Now, let’s be honest here. The work that Jesus is calling people to do – this working for reconciliation – is far from easy. Karen Fitzpatrick put it this way, "Working for reconciliation is never easy, but it is also never optional in God’s vision of a peaceful world." Christ does not call us to bury our hurts beneath a veneer of "everything’s alright." Christ calls those who follow him to not be afraid to address what is not alright, whether it be a conflict with an individual or seeing injustice in the world. As followers of Christ, we are not to pretend that everything is alright when it is not. We are also not to just wallow in our own pain. As tough as it may be, we are to address our pain and with the help of others to work for true reconciliation.

As a way of healing from apartheid in South Africa, Desmond Tutu began a process of reconciliation. In this process those who had been injured and those who had committed acts that injured others came together and confessed to what they had done and how they had participated in apartheid.

The goal was not to mete out punishment for those who had injured others. The injured people did not come out seeking retribution on those who had hurt them. They came together searching for healing of a relationship. The healing of a relationship is what true reconciliation looks like. If you hear or read about accounts of people who participated in this process of reconciliation you will discover that it is far from easy and it still hurts but like Jesus commands in this passage, we keep coming back for the sake of the relationship. How can we have a genuine relationship with God if we cannot have a genuine relationship with others?

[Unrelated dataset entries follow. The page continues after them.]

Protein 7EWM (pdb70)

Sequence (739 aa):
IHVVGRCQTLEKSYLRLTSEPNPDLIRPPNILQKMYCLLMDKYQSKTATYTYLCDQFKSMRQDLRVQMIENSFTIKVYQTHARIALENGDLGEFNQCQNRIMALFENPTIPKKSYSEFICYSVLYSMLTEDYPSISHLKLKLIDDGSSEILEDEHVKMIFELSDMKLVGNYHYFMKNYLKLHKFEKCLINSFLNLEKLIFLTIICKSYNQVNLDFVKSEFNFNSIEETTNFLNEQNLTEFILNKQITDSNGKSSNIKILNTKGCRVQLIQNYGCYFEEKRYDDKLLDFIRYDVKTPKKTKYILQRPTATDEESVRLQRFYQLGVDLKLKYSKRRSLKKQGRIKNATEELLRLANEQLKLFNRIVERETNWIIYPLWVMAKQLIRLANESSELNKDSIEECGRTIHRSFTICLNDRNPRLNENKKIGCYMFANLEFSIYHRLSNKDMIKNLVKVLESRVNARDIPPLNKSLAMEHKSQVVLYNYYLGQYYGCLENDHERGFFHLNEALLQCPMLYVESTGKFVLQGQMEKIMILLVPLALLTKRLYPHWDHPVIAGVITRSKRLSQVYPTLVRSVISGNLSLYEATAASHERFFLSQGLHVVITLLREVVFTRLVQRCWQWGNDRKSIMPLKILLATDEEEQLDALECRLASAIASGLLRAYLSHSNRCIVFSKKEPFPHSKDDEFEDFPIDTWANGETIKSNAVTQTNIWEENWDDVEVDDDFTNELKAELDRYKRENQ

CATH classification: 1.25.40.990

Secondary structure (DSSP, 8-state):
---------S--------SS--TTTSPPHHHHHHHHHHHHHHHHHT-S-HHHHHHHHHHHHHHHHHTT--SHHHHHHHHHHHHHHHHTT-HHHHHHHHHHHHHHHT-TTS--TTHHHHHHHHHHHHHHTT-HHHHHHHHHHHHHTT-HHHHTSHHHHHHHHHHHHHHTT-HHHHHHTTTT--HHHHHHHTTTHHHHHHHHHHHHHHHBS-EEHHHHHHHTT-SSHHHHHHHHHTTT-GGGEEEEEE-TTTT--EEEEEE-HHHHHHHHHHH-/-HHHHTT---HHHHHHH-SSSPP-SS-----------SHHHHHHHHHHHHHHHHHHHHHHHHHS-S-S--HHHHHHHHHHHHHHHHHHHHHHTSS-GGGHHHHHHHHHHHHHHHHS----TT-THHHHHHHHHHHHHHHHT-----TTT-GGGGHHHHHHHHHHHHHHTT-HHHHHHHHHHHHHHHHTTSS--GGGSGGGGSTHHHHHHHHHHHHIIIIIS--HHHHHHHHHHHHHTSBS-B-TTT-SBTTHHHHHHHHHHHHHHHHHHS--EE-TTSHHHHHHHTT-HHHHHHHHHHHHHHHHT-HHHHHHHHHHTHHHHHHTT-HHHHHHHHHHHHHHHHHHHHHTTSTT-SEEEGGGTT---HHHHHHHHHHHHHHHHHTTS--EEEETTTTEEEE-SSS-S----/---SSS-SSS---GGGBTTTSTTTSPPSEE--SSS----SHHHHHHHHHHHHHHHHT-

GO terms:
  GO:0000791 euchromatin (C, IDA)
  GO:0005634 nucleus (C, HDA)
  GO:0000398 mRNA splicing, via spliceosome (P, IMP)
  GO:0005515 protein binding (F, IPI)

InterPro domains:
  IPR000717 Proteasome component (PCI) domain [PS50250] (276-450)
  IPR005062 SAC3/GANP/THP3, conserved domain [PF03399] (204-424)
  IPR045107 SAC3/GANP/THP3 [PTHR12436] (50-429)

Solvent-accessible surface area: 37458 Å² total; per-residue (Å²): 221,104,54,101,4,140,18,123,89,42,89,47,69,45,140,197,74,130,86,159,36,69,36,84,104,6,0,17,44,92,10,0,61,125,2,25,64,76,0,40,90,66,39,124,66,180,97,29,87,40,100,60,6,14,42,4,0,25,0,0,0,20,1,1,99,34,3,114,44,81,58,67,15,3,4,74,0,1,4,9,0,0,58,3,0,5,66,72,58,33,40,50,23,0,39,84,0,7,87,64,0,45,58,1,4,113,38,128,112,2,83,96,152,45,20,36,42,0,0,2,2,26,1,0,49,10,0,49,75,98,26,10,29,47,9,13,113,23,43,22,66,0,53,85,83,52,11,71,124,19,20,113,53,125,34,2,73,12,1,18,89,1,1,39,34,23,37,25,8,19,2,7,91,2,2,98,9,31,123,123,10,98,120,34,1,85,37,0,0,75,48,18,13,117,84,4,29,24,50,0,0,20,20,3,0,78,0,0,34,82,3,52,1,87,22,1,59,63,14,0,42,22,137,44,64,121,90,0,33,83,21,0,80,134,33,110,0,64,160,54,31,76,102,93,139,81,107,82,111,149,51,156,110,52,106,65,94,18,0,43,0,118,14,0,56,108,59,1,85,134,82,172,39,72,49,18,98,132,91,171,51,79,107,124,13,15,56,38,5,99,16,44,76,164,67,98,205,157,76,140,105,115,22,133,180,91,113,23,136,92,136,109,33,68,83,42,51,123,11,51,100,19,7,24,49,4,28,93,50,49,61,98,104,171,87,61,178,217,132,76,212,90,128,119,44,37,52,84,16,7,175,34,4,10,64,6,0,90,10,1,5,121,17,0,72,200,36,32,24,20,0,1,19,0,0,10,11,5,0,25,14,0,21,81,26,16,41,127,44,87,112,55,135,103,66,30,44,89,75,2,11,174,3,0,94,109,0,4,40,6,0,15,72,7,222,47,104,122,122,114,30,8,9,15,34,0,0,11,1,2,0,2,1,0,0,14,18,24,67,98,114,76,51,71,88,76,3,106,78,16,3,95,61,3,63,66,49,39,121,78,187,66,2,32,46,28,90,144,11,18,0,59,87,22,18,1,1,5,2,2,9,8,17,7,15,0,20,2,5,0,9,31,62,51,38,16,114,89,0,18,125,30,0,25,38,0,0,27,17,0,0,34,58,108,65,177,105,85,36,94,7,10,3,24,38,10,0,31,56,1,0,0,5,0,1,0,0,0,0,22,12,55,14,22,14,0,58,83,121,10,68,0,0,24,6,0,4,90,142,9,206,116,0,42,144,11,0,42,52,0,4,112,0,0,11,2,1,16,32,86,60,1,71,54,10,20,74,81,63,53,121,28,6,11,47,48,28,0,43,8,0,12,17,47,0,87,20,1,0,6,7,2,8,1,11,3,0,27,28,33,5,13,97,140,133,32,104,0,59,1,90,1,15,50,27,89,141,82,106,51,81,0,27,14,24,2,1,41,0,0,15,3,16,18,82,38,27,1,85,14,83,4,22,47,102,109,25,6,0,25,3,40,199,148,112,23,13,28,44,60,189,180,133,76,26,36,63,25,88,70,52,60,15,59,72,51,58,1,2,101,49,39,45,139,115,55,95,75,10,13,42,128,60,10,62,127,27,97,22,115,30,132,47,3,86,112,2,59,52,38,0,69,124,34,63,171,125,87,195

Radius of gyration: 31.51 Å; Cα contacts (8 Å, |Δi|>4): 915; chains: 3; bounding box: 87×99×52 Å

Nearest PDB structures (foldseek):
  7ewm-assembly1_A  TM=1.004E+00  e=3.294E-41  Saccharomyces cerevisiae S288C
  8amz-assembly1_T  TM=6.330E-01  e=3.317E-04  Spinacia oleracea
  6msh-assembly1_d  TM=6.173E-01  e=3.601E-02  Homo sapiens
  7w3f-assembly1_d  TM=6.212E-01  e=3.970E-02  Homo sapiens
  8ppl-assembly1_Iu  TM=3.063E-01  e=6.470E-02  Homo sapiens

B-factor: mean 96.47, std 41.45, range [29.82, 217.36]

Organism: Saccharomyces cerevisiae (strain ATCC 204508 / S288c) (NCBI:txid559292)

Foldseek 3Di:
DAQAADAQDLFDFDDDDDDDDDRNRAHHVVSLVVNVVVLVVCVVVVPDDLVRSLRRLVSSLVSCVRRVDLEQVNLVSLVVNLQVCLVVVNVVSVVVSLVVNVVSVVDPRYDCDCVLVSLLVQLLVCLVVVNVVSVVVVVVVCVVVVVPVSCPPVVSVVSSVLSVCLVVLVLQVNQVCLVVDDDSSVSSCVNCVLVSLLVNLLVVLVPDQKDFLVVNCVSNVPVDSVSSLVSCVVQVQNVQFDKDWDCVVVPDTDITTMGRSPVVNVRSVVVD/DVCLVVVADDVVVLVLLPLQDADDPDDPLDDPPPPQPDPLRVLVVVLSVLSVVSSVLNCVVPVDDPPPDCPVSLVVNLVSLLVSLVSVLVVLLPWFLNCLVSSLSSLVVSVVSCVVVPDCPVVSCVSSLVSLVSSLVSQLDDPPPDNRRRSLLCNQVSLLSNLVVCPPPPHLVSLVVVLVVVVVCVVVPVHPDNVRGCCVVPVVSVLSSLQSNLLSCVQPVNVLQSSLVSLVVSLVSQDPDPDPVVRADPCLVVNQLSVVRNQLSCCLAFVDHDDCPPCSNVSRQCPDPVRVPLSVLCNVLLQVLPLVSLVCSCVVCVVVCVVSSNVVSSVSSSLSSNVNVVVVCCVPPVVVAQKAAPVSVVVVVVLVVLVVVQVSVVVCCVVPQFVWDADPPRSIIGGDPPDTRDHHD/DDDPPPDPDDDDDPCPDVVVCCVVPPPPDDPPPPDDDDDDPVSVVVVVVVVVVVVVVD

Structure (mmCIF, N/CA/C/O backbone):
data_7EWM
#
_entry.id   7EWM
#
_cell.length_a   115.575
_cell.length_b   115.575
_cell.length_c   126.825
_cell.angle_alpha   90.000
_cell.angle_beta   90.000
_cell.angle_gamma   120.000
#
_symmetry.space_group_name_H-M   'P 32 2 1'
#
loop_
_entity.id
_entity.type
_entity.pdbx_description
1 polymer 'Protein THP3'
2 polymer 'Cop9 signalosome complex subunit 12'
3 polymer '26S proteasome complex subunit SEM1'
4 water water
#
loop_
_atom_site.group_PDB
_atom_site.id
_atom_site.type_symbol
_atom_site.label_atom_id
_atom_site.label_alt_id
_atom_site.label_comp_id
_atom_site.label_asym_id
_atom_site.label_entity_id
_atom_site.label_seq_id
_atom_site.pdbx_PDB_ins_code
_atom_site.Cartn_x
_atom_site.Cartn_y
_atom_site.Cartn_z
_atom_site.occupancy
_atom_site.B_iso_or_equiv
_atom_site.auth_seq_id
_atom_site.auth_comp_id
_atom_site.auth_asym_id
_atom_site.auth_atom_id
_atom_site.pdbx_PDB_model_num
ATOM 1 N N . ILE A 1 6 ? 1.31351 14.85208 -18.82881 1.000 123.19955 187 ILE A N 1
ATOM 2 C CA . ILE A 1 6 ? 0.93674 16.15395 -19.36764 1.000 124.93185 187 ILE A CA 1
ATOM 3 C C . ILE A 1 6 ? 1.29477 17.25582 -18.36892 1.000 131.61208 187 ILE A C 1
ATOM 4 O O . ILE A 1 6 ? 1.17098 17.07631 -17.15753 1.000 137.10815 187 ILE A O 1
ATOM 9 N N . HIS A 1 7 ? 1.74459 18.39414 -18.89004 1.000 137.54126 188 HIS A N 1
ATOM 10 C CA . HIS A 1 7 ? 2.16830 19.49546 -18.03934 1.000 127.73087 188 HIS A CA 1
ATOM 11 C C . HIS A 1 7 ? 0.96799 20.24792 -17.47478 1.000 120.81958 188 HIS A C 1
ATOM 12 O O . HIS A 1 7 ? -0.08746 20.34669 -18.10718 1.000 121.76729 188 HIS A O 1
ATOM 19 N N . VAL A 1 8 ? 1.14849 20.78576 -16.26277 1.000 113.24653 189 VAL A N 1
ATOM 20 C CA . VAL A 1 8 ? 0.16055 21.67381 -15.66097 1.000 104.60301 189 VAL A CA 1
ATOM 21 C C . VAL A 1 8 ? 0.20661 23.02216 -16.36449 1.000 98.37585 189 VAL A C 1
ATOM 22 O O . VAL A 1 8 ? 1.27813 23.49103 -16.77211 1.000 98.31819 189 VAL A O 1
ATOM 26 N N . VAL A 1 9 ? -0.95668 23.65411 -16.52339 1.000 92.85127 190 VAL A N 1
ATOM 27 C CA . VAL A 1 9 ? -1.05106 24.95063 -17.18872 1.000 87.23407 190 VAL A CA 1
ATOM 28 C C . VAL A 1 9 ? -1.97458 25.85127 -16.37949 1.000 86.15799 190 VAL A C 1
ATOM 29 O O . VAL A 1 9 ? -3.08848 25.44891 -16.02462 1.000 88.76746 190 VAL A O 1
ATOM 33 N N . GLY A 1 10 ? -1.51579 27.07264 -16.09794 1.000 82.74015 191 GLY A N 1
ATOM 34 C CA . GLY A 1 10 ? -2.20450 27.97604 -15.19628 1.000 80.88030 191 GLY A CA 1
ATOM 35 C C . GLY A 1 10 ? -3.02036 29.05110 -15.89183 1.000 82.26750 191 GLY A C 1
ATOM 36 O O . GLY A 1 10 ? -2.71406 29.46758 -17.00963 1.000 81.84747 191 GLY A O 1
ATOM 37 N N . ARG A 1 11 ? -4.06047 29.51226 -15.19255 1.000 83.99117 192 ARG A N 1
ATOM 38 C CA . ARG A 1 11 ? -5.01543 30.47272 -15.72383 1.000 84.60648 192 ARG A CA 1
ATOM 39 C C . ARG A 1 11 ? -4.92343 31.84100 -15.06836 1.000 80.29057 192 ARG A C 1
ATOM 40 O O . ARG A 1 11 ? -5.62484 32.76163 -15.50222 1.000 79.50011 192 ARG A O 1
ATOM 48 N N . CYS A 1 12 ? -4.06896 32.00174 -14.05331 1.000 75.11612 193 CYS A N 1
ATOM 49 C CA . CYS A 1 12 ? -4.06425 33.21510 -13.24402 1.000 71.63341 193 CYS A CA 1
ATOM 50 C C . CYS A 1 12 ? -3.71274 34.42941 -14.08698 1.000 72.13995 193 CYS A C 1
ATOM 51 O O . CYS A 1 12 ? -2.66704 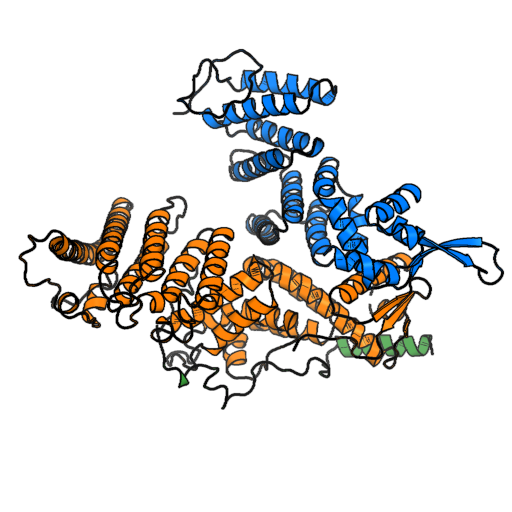34.46474 -14.74512 1.000 73.69087 193 CYS A O 1
ATOM 54 N N . GLN A 1 13 ? -4.59377 35.42435 -14.06748 1.000 70.16239 194 GLN A N 1
ATOM 55 C CA . GLN A 1 13 ? -4.40051 36.64352 -14.83059 1.000 67.71217 194 GLN A CA 1
ATOM 56 C C . GLN A 1 13 ? -3.90328 37.79370 -13.96488 1.000 64.39312 194 GLN A C 1
ATOM 57 O O . GLN A 1 13 ? -3.75843 38.91257 -14.46311 1.000 61.82080 194 GLN A O 1
ATOM 63 N N . THR A 1 14 ? -3.61044 37.52638 -12.68751 1.000 64.89949 195 THR A N 1
ATOM 64 C CA . THR A 1 14 ? -3.04828 38.50391 -11.75254 1.000 67.71511 195 THR A CA 1
ATOM 65 C C . THR A 1 14 ? -1.52849 38.49997 -11.88517 1.000 63.64652 195 THR A C 1
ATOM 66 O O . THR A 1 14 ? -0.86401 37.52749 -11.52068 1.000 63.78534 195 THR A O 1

The movie "Dead Man Walking" was based on the experience Sister Helen Prejean had when she went to meet an inmate on death row with whom she had corresponded through the mail. Matthew Poncelet is facing his final weeks and days before he faces the death penalty. Sister Helen finds herself thrust into a system, which seeks to view the inmate as little more than a monster. The victims’ parents are more than happy to continue to view Matthew as a monster, but Sister Helen is not. Though she begins to be ostracized by the people she works with she continues to be a presence with Matthew. She hears his struggles with what he is facing and continues to work for some sort of reconciliation between Matthew and the victims’ families – even if that reconciliation only happens with Matthew.

Throughout the movie, Sister Helen continually gets asked why she is sitting with this man who has committed such an awful crime. Why is she spending her time with someone who will soon die? Why? Because as Christians we are called to work tirelessly for reconciliation. Even if someone has refused to listen to all of the people before, we are not to ever give up on them.

This movie is a tough one to watch. It is not a propaganda piece against the death penalty. The major focus of the film is not on the fairness or unfairness of capital punishment. When you boil it down the film is all about relationships.

Isn’t that what much of life is about – relationships? Our life isn’t so much about what we do as an occupation or what we earn. Our life is more about the relationships we have with others. If you go out to the cemetery and look at some of the stones – you don’t see how much a person accomplished but you see what relationships they had. "Loving Mother." "Beloved Child." "Faithful Father."

Life is all about the relationships and so is reconciliation. Reconciliation is all about saving relationships and working tirelessly for the peaceful world that Christ envisioned. The risk of not admitting that there is anything wrong is too high because the hurt and frustration will only come seeping out somewhere else. Though it will be difficult and we will want to give up – true reconciliation is what Christ calls us to work for both within and outside of the faith community.